• **What the task asks**:
Hunt through the entries for the word "Fumarylacetoacetase" and copy each line in which it appears.

[Extracted records]
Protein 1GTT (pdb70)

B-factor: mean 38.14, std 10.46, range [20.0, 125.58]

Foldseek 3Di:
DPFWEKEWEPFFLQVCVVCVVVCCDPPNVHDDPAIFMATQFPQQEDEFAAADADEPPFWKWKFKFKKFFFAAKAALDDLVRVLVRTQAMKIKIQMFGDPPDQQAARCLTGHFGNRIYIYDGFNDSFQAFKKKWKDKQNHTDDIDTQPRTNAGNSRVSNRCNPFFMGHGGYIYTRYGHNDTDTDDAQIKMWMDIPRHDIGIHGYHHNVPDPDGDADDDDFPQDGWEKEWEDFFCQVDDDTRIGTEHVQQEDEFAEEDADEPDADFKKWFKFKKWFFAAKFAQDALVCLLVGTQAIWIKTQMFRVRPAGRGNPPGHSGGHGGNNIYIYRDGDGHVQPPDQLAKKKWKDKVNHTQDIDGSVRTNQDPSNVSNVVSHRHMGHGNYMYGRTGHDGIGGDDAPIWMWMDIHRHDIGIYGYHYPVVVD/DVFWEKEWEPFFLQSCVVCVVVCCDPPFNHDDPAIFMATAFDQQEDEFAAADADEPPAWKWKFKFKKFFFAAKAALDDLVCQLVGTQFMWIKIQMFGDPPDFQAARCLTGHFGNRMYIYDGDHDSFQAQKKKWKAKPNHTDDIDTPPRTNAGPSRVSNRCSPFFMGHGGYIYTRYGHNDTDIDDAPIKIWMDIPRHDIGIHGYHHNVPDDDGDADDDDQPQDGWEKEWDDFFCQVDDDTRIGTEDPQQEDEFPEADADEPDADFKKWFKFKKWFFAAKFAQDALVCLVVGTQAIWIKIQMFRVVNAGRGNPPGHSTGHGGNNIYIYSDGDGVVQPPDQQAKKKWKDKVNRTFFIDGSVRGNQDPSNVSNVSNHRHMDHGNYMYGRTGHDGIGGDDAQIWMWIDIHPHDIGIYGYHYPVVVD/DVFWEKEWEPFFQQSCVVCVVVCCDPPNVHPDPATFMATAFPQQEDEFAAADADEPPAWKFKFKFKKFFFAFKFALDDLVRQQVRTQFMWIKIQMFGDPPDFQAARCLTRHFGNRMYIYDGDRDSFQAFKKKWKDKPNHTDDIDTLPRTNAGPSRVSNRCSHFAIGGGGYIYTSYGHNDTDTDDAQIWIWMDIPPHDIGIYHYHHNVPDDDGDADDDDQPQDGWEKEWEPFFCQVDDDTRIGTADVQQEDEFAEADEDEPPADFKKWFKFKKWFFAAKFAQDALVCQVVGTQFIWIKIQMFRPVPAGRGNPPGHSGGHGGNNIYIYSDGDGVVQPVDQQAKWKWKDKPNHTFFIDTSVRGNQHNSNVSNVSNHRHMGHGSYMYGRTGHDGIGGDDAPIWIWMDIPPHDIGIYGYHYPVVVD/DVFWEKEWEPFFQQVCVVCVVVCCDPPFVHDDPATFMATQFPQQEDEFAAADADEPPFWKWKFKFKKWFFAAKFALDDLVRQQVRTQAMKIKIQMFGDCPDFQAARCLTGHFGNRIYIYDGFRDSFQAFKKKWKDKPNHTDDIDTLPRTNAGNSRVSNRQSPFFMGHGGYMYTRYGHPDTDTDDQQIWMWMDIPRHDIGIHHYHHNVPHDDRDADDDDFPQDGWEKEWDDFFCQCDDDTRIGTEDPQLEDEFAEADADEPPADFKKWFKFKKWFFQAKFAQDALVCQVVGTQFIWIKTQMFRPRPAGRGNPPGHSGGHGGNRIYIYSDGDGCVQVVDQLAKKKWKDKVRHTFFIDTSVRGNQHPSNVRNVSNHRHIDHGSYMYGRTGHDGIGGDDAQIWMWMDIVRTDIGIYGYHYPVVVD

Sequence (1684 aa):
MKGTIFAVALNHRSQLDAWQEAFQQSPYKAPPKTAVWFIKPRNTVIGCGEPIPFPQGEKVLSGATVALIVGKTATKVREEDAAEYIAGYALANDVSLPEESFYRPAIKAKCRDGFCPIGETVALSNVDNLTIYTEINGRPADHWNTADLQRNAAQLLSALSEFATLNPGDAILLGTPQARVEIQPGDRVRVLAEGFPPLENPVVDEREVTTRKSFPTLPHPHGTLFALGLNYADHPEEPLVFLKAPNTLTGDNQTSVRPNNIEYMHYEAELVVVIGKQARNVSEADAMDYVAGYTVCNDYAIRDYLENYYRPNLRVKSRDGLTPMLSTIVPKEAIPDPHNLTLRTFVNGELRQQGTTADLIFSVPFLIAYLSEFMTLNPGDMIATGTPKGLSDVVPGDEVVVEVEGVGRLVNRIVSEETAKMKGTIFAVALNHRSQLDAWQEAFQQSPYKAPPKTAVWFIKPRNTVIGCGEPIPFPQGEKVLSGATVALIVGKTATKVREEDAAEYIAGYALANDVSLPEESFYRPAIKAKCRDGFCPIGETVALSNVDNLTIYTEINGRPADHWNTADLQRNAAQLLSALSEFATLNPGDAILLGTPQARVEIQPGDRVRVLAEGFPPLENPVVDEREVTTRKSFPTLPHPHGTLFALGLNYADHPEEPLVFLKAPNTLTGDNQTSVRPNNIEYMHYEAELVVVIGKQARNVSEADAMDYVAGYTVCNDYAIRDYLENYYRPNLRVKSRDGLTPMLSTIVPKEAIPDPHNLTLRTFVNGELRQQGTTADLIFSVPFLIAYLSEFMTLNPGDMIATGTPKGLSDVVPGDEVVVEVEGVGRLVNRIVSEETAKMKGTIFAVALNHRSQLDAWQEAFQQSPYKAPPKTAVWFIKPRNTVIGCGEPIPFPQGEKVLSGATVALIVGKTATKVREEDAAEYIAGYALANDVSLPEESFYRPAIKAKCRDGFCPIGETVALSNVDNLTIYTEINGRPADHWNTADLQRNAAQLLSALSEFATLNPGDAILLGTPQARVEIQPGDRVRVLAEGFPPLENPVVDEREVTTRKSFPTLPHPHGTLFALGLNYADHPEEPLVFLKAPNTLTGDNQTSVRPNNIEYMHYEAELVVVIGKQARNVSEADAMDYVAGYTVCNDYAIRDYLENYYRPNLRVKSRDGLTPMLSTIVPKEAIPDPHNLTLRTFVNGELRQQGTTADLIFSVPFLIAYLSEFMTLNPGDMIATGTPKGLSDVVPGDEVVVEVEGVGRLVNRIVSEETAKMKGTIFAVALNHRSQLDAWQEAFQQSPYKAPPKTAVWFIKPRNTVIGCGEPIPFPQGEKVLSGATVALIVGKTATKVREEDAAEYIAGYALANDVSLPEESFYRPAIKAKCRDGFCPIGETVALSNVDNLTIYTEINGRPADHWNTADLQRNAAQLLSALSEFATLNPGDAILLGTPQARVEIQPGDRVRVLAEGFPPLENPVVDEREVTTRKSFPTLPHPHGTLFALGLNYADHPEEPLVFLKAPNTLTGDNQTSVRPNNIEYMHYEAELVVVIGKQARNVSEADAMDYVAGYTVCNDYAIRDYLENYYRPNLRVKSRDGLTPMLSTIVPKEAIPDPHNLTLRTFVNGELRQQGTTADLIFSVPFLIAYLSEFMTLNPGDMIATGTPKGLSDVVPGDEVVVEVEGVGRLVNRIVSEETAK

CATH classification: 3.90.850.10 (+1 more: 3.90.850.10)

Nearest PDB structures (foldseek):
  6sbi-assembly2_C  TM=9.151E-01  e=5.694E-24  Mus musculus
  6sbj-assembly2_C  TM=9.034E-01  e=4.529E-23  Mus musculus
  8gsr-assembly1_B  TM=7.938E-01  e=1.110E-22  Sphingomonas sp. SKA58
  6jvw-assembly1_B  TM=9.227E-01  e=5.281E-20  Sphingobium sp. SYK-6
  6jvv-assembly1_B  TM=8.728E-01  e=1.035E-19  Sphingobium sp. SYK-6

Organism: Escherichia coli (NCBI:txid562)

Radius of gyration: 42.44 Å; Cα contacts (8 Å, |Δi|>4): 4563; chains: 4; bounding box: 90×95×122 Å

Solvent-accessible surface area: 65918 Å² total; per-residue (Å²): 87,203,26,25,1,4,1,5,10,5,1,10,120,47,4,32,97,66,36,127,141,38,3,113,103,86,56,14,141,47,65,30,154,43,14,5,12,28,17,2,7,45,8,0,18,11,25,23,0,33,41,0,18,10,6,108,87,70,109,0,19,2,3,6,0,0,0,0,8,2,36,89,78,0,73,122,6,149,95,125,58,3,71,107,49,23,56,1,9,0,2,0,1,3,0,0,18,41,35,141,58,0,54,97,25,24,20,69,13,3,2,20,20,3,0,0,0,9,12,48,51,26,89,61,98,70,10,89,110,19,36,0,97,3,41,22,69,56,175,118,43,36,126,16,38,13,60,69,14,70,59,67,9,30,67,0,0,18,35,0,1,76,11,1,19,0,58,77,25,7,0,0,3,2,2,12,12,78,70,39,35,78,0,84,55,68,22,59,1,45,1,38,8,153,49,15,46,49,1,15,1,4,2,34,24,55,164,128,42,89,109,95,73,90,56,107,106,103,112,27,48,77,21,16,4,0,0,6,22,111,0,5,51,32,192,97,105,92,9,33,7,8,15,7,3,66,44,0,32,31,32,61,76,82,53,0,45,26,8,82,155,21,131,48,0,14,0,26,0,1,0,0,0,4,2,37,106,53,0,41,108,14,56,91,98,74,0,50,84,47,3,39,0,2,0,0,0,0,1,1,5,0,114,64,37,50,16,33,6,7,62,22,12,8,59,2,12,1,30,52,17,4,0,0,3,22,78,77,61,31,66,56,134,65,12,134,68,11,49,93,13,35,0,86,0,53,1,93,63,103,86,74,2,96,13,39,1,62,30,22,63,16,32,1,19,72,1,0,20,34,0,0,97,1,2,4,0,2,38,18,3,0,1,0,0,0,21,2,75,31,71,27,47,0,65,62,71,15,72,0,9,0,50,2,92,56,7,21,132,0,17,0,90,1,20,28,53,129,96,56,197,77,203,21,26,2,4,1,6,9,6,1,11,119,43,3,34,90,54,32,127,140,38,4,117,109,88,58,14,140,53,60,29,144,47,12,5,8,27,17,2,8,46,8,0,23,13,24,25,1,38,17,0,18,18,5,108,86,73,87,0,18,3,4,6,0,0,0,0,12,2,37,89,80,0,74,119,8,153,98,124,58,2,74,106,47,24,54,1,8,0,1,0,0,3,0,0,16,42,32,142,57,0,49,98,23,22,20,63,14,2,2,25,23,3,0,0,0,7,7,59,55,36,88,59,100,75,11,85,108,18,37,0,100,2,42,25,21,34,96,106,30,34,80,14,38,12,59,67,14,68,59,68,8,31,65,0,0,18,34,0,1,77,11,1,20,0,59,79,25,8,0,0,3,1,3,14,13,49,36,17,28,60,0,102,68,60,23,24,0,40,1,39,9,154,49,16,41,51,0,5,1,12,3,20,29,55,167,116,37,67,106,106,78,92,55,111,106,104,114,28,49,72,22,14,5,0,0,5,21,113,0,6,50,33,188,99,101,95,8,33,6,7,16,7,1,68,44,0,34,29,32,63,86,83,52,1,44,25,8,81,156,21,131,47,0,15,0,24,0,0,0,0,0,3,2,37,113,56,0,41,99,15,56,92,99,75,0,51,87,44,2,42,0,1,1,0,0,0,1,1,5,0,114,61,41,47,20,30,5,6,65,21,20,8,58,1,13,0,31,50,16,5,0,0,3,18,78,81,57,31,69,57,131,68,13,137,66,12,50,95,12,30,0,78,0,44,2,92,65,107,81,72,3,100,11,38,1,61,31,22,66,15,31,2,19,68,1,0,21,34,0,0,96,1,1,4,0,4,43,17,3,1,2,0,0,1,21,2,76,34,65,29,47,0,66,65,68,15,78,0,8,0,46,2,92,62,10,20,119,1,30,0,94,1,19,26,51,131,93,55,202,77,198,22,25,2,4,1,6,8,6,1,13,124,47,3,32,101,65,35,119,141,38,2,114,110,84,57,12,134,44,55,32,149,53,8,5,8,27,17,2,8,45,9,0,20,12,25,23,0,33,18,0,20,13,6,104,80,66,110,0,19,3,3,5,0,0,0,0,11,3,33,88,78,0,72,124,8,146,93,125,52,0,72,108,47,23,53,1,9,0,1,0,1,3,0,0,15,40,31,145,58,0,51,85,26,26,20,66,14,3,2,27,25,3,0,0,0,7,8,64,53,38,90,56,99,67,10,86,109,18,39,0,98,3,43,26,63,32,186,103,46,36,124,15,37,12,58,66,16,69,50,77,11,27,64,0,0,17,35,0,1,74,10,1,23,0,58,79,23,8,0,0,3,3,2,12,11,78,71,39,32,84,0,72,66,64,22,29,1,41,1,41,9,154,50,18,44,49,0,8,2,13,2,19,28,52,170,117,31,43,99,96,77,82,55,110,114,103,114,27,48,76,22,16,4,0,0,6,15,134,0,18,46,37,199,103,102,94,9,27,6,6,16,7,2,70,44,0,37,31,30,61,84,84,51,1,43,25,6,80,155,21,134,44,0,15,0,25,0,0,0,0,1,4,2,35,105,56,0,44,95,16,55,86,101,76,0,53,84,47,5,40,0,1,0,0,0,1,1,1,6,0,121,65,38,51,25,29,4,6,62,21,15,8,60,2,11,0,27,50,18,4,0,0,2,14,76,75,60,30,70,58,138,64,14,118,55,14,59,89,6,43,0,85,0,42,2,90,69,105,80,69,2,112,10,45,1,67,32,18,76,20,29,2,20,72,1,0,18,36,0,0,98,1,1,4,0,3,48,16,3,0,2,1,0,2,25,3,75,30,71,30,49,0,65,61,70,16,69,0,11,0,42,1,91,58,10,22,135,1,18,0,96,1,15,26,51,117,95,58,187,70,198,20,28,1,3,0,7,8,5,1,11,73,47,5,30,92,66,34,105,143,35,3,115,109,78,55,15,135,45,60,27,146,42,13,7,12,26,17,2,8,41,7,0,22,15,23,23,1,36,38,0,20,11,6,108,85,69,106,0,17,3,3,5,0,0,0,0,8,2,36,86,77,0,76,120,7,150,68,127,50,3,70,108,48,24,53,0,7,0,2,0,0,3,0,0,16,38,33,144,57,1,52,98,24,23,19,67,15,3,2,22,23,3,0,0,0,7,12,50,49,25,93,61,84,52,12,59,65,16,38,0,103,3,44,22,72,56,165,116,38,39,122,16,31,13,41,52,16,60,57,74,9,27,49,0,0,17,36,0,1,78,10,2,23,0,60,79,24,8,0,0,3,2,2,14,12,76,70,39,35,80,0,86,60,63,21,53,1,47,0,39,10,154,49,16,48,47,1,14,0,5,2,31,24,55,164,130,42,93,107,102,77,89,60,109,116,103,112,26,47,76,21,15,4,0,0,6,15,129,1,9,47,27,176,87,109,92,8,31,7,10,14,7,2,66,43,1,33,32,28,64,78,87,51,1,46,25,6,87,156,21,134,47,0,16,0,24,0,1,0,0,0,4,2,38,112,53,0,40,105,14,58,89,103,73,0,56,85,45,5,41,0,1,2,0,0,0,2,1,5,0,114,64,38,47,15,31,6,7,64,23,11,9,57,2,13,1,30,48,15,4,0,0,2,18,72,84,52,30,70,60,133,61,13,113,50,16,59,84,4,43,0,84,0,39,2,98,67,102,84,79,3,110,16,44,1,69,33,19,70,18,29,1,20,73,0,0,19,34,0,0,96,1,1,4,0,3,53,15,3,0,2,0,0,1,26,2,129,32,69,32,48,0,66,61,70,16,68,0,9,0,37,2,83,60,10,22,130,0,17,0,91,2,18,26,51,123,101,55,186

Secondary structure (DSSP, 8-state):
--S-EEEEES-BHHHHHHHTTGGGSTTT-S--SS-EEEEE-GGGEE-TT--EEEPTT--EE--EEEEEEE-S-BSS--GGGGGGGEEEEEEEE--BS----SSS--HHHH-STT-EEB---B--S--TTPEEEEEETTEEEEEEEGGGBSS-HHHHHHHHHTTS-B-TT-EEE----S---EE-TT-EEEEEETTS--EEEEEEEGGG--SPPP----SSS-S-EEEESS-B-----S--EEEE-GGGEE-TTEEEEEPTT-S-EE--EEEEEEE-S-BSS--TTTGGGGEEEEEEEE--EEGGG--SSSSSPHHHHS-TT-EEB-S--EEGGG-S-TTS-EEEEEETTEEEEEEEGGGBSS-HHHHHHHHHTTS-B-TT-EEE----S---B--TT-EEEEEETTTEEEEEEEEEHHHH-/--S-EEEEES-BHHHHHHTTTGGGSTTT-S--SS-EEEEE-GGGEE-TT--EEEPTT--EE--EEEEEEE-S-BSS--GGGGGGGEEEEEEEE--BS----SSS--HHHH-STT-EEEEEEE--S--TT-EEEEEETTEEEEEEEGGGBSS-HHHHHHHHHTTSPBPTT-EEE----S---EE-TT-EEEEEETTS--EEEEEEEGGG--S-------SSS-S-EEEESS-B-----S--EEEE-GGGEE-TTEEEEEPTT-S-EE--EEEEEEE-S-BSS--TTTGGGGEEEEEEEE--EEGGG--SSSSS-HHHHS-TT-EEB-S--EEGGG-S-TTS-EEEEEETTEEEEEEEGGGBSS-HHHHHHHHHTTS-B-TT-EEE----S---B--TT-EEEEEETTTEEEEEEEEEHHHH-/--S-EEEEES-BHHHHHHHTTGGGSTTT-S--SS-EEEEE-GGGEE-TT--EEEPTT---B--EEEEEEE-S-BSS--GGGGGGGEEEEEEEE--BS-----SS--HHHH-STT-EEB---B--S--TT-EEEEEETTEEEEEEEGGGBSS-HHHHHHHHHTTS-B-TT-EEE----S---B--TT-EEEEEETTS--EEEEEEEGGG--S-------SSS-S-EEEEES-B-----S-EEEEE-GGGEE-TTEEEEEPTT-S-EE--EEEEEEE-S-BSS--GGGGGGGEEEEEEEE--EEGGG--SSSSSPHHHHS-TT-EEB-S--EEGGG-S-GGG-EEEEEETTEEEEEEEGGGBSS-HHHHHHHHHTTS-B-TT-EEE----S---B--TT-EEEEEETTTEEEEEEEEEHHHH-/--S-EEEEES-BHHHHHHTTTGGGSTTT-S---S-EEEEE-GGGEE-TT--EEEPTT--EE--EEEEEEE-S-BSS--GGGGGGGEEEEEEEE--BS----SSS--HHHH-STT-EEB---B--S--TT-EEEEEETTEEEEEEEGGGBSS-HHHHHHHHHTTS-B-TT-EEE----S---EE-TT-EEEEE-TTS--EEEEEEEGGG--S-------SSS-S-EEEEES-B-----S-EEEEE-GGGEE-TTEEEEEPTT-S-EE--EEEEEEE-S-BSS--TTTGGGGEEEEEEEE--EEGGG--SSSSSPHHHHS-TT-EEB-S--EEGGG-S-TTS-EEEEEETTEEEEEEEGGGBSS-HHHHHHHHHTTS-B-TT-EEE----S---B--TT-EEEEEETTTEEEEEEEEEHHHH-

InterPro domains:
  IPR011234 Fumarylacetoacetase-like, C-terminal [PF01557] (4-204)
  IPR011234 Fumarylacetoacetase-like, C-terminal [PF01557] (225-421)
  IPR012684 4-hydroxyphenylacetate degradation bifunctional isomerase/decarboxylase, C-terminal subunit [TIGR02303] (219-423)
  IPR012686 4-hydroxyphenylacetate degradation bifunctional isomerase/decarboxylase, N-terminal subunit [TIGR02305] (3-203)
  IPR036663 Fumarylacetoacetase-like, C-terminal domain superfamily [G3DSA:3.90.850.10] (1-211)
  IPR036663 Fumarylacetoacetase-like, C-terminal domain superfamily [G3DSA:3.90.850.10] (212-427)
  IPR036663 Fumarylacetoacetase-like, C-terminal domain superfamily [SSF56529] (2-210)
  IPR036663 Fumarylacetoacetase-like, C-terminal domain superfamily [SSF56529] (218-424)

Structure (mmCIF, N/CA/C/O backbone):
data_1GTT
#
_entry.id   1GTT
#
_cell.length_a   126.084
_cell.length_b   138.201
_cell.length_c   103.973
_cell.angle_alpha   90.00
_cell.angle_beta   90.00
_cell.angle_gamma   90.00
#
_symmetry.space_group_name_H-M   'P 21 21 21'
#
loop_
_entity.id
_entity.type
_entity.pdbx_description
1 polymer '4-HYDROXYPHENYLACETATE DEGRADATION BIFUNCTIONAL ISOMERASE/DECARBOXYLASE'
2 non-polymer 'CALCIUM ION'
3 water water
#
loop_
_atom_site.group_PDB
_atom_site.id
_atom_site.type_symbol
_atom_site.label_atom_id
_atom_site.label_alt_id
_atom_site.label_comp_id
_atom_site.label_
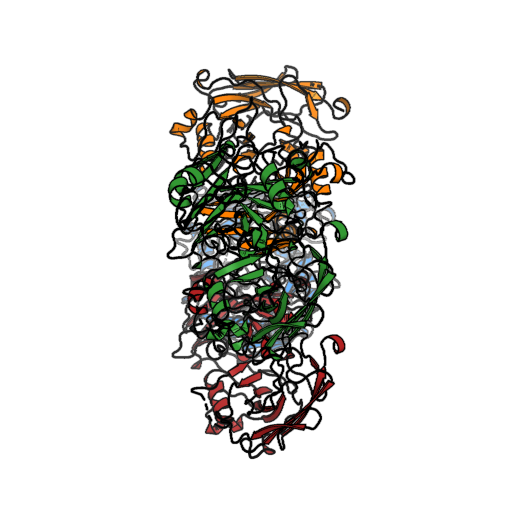asym_id
_atom_site.label_entity_id
_atom_site.label_seq_id
_atom_site.pdbx_PDB_ins_code
_atom_site.Cartn_x
_atom_site.Cartn_y
_atom_site.Cartn_z
_atom_site.occupancy
_atom_site.B_iso_or_equiv
_atom_site.auth_seq_id
_atom_site.auth_comp_id
_atom_site.auth_asym_id
_atom_site.auth_atom_id
_atom_site.pdbx_PDB_model_num
ATOM 1 N N . MET A 1 1 ? 58.508 -8.823 6.288 1.00 62.17 1 MET A N 1
ATOM 2 C CA . MET A 1 1 ? 58.096 -9.028 7.703 1.00 62.07 1 MET A CA 1
ATOM 3 C C . MET A 1 1 ? 58.046 -7.676 8.417 1.00 60.50 1 MET A C 1
ATOM 4 O O . MET A 1 1 ? 57.012 -7.019 8.574 1.00 60.86 1 MET A O 1
ATOM 9 N N . LYS A 1 2 ? 59.252 -7.268 8.764 1.00 58.13 2 LYS A N 1
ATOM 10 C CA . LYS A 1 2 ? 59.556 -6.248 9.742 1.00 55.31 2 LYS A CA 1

• **Your response**:
  IPR011234 Fumarylacetoacetase-like, C-terminal [PF01557] (4-204)
  IPR011234 Fumarylacetoacetase-like, C-terminal [PF01557] (225-421)
  IPR036663 Fumarylacetoacetase-like, C-terminal domain superfamily [G3DSA:3.90.850.10] (1-211)
  IPR036663 Fumarylacetoacetase-like, C-terminal domain superfamily [G3DSA:3.90.850.10] (212-427)
  IPR036663 Fumarylacetoacetase-like, C-terminal domain superfamily [SSF56529] (2-210)
  IPR036663 Fumarylacetoacetase-like, C-terminal domain superfamily [SSF56529] (218-424)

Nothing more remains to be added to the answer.